Open and build from this repository root (the folder that contains GameInputSharp.Core.sln). All build artifacts (bin, obj) and dotnet pack output are written under that folder. If you moved the project from another path, remove or rename the old folder so tooling and builds use only this copy. This repo has its own .git so Source Link and Git use this directory as the root. You can use it from any C# environment that can load a .NET 8+ assembly and run on Windows.


Unity

  • Target: .NET Standard 2.1 or .NET 8 (Unity 6+). Prefer .NET 8 when possible.
  • How: Reference GameInputSharp.Core (the library output, e.g. GameInputSharp.Core.dll) in Assets/Plugins (or the project output). Add the Microsoft.GameInput NuGet (e.g. NuGetForUnity). Ensure the GameInput runtime is available on Windows.
  • Shim: See samples/GameInputSharp.Samples.Unity/README.md for a minimal integration pattern and optional Input System override notes.

MonoGame

  • Target: net8.0-windows (or net6.0-windows). Use the Windows DX or Desktop project type.
  • How: Add a project reference to GameInputSharp.Core. In Game.Initialize() create a GameInputManager; in Update() call GetDevices() and use GamepadDevice.Haptics for rumble.
  • Sample: samples/GameInputSharp.Samples.MonoGame shows a minimal game loop with GameInputSharp.

Godot C#

  • Target: .NET 8 (Godot 4.2+). Use a Windows export.
  • How: Reference GameInputSharp.Core from your Godot C# project. Call from _Process or _Input as needed. No special shim; use the same APIs as in the console sample. Ensure the GameInput runtime is present on the Windows build.

Stride

  • Target: .NET 8. Stride scripts run on the same CLR; reference GameInputSharp and use from a sync or script component.
  • How: Add GameInputSharp.Core as a reference, create GameInputManager in script start, poll in update. Rumble via GamepadDevice.Haptics.SetVibration. Windows-only.

WPF / WinUI desktop

  • Target: net8.0-windows (or net9.0), WPF/WinUI app.
  • How: Add a reference to GameInputSharp.Core. Use GameInputManager and GetDevices() from the UI thread or a background thread; marshal results to the UI as needed. For rumble, use GamepadDevice.Haptics. No extra shim required.

Summary

Environment Reference GameInputSharp.Core Sample Documentation
Unity DLL in Plugins or project samples/GameInputSharp.Samples.Unity Samples — Unity
MonoGame Project reference samples/GameInputSharp.Samples.MonoGame Samples — MonoGame
Godot C# Project reference samples/GameInputSharp.Samples.Godot Samples — Godot
Stride Project reference samples/GameInputSharp.Samples.Stride Samples — Stride
WPF / WinUI Project reference samples/GameInputSharp.Samples.Wpf Samples — WPF / WinUI

All require Windows and the GameInput runtime (gameinput.dll / GameInputRedist.dll) for devices to be enumerated. For a single index of all samples, see Samples by environment.

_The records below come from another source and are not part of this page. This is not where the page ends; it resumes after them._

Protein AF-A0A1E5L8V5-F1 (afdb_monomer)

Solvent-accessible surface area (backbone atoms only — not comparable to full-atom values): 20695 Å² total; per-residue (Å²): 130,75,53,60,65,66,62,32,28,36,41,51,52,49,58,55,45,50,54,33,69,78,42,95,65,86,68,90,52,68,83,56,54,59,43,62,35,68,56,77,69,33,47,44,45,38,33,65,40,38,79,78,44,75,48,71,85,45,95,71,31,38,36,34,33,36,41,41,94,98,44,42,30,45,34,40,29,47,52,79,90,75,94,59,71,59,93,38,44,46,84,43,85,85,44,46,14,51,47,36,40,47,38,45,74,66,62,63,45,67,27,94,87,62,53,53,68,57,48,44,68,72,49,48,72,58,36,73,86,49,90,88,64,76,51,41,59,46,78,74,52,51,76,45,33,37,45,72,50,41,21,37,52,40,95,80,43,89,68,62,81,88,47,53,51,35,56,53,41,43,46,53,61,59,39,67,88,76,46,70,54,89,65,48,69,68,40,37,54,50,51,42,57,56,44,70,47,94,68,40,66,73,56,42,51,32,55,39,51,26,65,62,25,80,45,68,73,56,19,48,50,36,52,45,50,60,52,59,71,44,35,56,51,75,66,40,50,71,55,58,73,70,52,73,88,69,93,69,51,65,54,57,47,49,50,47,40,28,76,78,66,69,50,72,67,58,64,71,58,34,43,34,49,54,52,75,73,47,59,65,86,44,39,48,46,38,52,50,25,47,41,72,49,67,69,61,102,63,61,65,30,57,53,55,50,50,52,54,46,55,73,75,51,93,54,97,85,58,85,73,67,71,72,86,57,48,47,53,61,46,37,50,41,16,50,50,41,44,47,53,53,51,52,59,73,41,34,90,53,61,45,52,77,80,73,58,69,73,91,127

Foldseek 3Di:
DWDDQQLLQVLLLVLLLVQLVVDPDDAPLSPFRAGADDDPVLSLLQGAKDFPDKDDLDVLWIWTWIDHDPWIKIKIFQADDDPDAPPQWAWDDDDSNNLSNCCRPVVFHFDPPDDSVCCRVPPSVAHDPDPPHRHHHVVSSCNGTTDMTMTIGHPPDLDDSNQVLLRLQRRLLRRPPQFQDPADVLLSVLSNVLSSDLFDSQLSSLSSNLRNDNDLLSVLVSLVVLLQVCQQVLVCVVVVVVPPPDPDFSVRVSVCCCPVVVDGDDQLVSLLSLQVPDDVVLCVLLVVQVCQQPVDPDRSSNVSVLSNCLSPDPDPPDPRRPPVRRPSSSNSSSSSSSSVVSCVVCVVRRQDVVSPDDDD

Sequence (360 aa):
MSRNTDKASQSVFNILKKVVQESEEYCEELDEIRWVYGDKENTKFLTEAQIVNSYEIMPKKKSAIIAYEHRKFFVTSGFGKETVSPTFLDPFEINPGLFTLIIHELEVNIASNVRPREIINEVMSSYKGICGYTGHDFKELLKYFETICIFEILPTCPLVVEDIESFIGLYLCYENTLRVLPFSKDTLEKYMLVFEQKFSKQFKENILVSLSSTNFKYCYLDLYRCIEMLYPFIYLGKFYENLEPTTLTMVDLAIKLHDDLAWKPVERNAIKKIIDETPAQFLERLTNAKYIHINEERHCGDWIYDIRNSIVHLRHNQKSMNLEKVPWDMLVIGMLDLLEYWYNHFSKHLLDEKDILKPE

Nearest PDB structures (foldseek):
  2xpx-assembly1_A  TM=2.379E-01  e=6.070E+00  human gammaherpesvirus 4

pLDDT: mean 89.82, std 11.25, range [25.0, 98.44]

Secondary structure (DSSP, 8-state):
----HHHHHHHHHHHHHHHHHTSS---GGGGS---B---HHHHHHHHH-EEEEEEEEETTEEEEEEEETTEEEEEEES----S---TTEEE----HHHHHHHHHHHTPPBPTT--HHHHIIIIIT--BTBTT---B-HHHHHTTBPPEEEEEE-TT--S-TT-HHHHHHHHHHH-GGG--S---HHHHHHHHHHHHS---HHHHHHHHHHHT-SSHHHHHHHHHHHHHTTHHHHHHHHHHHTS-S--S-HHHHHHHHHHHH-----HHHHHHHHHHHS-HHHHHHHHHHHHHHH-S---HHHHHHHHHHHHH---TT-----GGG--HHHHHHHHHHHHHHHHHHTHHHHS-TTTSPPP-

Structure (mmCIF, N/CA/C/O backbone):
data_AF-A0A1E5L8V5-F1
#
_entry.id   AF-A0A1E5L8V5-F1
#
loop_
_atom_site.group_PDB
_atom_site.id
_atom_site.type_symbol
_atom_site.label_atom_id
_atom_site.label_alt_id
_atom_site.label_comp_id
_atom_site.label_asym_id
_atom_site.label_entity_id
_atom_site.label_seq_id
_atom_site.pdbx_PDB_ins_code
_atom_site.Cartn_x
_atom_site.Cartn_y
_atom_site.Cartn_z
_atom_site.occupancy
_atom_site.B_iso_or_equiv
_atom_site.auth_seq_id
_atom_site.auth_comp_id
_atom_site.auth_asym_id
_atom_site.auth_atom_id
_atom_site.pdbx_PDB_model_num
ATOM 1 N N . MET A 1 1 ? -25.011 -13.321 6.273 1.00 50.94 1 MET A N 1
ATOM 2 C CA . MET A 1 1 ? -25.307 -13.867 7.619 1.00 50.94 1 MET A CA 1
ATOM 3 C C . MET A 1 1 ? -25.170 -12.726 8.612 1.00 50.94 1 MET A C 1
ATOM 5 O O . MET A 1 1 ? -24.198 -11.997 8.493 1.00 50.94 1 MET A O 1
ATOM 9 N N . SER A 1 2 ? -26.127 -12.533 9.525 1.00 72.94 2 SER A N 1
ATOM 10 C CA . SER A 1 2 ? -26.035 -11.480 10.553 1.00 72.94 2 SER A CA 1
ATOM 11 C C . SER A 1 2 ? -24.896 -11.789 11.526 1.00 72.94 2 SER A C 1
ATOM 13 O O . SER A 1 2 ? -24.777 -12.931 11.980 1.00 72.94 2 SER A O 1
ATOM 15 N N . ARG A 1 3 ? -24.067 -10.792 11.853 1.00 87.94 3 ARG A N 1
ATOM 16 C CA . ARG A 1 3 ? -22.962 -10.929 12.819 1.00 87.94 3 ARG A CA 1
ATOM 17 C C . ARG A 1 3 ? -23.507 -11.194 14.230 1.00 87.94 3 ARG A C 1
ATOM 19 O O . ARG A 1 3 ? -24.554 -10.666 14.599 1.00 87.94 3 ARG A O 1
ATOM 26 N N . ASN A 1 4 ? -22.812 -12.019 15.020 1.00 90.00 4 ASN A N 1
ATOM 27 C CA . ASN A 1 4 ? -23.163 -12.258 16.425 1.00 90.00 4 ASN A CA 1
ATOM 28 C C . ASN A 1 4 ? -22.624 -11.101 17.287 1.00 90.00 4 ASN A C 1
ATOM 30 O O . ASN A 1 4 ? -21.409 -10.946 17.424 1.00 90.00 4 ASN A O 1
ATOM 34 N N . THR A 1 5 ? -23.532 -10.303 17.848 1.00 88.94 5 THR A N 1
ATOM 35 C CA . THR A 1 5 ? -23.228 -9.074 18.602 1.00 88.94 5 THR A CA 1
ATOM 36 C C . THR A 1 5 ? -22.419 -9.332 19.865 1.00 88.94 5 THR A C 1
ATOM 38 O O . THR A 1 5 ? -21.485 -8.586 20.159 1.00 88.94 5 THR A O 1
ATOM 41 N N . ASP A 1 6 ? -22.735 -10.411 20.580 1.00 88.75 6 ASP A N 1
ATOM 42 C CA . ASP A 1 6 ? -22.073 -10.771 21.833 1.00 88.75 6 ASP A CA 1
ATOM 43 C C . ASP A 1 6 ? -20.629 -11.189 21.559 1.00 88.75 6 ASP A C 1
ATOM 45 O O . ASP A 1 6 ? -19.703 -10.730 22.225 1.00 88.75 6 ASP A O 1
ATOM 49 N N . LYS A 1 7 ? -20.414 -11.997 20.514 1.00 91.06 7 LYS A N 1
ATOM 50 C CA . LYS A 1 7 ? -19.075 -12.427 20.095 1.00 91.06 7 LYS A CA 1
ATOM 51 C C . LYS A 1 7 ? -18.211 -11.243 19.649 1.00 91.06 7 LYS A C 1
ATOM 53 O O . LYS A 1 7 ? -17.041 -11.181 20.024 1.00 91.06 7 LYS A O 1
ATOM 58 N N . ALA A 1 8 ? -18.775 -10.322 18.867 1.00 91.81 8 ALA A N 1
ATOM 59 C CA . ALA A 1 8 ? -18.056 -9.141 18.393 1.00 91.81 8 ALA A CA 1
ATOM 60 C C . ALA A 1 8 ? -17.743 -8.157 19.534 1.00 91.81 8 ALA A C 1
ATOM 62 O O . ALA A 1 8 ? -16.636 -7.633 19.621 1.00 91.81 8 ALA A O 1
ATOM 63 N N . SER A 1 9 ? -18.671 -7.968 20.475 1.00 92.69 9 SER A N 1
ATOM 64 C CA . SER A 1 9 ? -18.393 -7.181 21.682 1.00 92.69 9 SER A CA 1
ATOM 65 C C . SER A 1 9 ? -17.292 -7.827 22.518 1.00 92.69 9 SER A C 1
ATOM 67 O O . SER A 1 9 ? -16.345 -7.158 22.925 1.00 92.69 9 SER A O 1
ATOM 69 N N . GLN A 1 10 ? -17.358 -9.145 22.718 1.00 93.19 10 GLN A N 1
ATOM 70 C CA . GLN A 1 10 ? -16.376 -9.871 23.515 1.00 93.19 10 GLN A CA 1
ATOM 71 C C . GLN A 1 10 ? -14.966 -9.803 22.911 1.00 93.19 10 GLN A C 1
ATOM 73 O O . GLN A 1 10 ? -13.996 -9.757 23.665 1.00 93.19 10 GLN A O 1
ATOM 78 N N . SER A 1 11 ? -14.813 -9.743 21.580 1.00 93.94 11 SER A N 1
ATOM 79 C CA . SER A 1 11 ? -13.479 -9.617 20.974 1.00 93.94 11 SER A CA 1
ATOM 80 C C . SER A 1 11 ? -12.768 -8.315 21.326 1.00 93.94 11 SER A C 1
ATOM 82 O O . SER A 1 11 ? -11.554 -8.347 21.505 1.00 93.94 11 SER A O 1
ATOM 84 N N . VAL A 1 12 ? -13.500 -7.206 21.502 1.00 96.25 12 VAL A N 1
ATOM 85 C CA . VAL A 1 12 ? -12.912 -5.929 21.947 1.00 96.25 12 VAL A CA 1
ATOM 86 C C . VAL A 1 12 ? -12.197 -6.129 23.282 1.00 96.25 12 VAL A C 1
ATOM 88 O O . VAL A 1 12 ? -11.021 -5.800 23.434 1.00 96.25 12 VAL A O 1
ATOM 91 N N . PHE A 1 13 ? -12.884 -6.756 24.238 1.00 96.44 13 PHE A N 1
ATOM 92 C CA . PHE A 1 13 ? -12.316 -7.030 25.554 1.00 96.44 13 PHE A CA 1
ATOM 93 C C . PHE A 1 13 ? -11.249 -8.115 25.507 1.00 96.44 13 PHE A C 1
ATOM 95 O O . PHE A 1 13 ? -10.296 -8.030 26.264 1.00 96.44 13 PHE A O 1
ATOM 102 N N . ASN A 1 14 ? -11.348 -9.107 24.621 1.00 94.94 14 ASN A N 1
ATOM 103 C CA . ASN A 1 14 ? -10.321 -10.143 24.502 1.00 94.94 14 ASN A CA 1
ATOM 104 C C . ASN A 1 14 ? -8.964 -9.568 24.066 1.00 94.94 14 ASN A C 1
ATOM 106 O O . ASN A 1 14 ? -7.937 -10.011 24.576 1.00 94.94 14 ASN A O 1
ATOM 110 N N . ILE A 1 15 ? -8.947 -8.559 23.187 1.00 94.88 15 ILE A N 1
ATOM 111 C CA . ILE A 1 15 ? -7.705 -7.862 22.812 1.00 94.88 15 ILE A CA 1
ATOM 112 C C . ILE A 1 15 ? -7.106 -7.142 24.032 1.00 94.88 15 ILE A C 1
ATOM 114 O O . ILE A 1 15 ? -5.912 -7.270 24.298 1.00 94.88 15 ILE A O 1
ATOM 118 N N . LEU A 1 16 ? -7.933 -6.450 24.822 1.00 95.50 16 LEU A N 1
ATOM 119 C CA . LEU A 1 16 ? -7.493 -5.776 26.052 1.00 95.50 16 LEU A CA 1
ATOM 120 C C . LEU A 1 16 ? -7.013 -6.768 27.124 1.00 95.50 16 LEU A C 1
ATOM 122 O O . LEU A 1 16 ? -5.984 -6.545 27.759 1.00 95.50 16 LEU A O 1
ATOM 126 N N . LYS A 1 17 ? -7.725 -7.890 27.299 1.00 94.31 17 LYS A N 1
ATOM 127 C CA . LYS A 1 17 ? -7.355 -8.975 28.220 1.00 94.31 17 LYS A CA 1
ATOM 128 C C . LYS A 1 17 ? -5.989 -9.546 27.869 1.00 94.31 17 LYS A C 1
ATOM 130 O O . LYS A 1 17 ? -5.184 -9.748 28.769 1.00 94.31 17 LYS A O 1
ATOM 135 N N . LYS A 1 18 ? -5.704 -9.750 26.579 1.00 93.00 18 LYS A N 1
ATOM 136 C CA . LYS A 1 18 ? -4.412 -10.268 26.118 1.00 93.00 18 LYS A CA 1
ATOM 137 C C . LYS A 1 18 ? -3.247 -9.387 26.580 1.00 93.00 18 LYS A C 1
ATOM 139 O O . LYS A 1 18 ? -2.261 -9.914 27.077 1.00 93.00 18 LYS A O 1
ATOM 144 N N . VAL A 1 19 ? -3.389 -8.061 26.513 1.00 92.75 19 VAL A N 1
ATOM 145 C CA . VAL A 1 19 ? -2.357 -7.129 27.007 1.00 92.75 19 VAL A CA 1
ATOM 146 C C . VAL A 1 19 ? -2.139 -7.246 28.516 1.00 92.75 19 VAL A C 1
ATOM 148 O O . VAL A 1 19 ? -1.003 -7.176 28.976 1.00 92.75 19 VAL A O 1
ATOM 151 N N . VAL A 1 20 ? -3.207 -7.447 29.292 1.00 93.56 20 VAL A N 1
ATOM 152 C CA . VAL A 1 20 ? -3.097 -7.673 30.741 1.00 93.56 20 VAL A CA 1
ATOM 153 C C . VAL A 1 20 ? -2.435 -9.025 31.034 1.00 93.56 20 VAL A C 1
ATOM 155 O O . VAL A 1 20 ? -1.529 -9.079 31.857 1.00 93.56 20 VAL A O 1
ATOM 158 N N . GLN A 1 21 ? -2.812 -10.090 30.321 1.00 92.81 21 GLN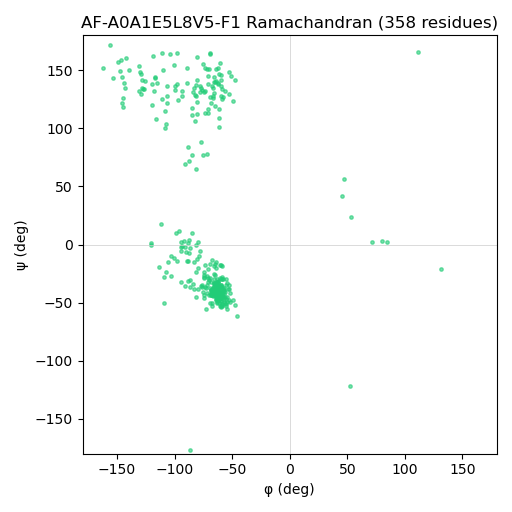 A N 1
ATOM 159 C CA . GLN A 1 21 ? -2.251 -1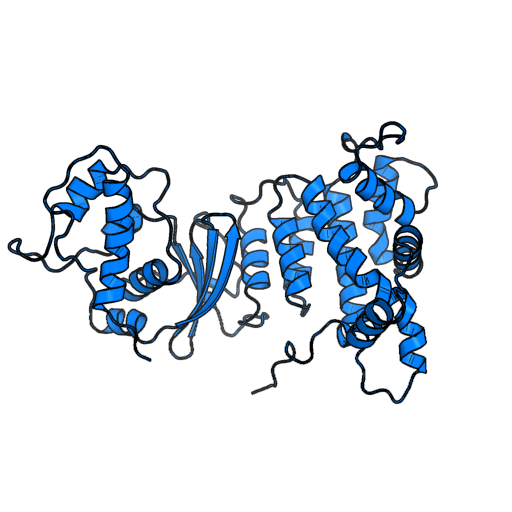1.441 30.484 1.00 92.81 21 GLN A CA 1
ATOM 160 C C . GLN A 1 21 ? -0.770 -11.538 30.115 1.00 92.81 21 GLN A C 1
ATOM 162 O O . GLN A 1 21 ? -0.036 -12.317 30.715 1.00 92.81 21 GLN A O 1
ATOM 167 N N . GLU A 1 22 ? -0.335 -10.775 29.113 1.00 92.25 22 GLU A N 1
ATOM 168 C CA . GLU A 1 22 ? 1.070 -10.698 28.700 1.00 92.25 22 GLU A CA 1
ATOM 169 C C . GLU A 1 22 ? 1.915 -9.817 29.641 1.00 92.25 22 GLU A C 1
ATOM 171 O O . GLU A 1 22 ? 3.136 -9.753 29.494 1.00 92.25 22 GLU A O 1
ATOM 176 N N . SER A 1 23 ? 1.284 -9.147 30.611 1.00 90.69 23 SER A N 1
ATOM 177 C CA . SER A 1 23 ? 1.950 -8.333 31.629 1.00 90.69 23 SER A CA 1
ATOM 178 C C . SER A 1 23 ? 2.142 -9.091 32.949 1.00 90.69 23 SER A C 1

Controllers and connection

  • Xbox Elite / wireless adapter: Some Xbox controllers connected via the Xbox Wireless Adapter are exposed to Windows as XInput or through the Xbox Accessories stack; the GameInput API may not enumerate them on all Windows/driver configurations. If the Console sample shows Init: OK, Raw devices: 0, the runtime is fine but no devices are being reported by GameInput. Try connecting the same controller over USB to see if it appears; if it does, the wireless adapter path may not be wired into GameInput on your system. The Xbox Accessories app can still see the device via a different API.